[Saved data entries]
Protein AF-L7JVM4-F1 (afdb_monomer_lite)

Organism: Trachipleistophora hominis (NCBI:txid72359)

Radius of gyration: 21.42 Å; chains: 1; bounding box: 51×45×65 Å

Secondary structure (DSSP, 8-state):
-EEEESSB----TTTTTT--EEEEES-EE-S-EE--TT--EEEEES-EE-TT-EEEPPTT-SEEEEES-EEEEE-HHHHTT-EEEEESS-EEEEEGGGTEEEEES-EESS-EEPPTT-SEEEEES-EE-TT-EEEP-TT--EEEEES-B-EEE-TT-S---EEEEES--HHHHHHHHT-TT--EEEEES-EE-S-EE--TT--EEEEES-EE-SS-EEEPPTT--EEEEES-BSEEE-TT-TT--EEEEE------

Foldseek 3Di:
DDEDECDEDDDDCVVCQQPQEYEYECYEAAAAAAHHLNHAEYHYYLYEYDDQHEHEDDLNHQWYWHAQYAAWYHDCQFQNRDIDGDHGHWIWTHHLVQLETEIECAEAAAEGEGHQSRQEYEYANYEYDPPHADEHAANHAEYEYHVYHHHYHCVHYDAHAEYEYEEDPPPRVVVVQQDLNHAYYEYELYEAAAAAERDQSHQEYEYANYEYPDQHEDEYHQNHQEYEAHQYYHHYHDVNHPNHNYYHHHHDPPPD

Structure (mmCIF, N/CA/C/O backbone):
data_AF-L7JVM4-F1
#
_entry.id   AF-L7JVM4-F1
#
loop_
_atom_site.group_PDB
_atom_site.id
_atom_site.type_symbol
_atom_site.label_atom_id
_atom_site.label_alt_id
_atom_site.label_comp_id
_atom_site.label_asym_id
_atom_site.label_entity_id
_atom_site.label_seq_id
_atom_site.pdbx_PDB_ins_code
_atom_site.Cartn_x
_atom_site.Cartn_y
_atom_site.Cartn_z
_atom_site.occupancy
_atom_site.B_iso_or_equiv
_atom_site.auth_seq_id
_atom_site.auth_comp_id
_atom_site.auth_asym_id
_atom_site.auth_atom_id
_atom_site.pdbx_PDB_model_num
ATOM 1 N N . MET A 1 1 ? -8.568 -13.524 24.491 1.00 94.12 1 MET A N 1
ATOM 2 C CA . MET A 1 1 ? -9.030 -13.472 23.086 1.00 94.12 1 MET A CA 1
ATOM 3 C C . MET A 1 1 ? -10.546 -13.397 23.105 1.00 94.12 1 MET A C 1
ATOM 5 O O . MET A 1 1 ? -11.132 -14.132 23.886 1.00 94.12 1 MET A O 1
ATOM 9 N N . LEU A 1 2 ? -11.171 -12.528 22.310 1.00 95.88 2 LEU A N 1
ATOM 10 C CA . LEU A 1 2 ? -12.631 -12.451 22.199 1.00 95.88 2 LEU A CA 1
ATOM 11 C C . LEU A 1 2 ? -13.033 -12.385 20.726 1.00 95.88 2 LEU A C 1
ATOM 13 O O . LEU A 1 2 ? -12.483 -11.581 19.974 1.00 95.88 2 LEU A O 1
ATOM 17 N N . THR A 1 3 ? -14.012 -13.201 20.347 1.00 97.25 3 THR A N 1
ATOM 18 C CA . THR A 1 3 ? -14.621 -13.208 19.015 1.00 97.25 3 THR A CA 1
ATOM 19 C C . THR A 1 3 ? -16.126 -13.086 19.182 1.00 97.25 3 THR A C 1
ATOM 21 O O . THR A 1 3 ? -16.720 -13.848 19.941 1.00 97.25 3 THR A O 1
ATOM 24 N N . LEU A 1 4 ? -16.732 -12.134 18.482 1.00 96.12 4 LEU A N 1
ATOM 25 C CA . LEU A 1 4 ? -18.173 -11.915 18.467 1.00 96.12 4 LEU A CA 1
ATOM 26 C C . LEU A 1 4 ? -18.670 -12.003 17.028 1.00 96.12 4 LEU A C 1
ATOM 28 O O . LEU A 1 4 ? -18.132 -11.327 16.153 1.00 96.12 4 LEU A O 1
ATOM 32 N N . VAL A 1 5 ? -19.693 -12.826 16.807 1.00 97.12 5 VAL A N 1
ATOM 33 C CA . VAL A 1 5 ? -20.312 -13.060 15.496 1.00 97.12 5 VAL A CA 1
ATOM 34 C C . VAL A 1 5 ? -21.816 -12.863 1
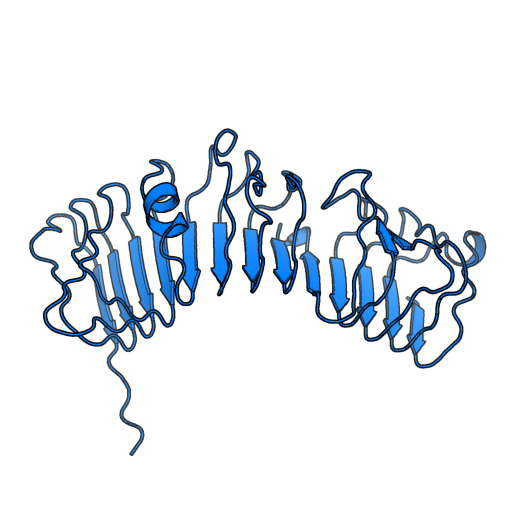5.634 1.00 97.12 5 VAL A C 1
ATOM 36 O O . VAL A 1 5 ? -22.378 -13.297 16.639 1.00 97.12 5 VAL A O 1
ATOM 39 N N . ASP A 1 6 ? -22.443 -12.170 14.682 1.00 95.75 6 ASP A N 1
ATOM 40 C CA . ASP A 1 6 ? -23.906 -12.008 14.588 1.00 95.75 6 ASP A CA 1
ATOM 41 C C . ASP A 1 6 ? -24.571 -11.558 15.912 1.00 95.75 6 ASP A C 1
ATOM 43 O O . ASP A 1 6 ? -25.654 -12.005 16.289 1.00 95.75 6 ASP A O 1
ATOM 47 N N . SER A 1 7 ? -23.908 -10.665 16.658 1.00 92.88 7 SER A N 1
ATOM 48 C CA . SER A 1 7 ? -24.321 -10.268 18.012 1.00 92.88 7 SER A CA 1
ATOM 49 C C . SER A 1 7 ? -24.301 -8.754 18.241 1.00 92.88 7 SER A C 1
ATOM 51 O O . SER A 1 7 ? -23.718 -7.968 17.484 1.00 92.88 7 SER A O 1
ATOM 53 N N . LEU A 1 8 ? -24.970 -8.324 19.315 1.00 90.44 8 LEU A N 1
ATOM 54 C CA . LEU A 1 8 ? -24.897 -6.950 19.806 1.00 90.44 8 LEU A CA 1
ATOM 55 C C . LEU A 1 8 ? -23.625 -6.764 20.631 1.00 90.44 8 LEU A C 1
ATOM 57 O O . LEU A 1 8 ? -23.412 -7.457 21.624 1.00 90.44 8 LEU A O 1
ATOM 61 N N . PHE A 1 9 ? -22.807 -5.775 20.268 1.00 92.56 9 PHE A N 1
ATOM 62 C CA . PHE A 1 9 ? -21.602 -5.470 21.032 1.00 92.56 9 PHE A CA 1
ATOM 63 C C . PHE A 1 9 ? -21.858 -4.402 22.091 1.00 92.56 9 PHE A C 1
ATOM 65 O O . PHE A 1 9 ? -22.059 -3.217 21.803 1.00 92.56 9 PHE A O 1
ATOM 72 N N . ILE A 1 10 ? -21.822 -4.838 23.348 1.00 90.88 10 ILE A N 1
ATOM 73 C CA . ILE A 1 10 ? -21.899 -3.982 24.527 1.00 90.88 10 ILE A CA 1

— WHAT TO WORK ON —
Write out only those lines that fall between the one containing "ATOM 57 O O" and the end of the entries, the first and last included, exactly as they read.

— SOLUTION FOR THIS PROBLEM —
ATOM 57 O O . LEU A 1 8 ? -23.412 -7.457 21.624 1.00 90.44 8 LEU A O 1
ATOM 61 N N . PHE A 1 9 ? -22.807 -5.775 20.268 1.00 92.56 9 PHE A N 1
ATOM 62 C CA . PHE A 1 9 ? -21.602 -5.470 21.032 1.00 92.56 9 PHE A CA 1
ATOM 63 C C . PHE A 1 9 ? -21.858 -4.402 22.091 1.00 92.56 9 PHE A C 1
ATOM 65 O O . PHE A 1 9 ? -22.059 -3.217 21.803 1.00 92.56 9 PHE A O 1
ATOM 72 N N . ILE A 1 10 ? -21.822 -4.838 23.348 1.00 90.88 10 ILE A N 1
ATOM 73 C CA . ILE A 1 10 ? -21.899 -3.982 24.527 1.00 90.88 10 ILE A CA 1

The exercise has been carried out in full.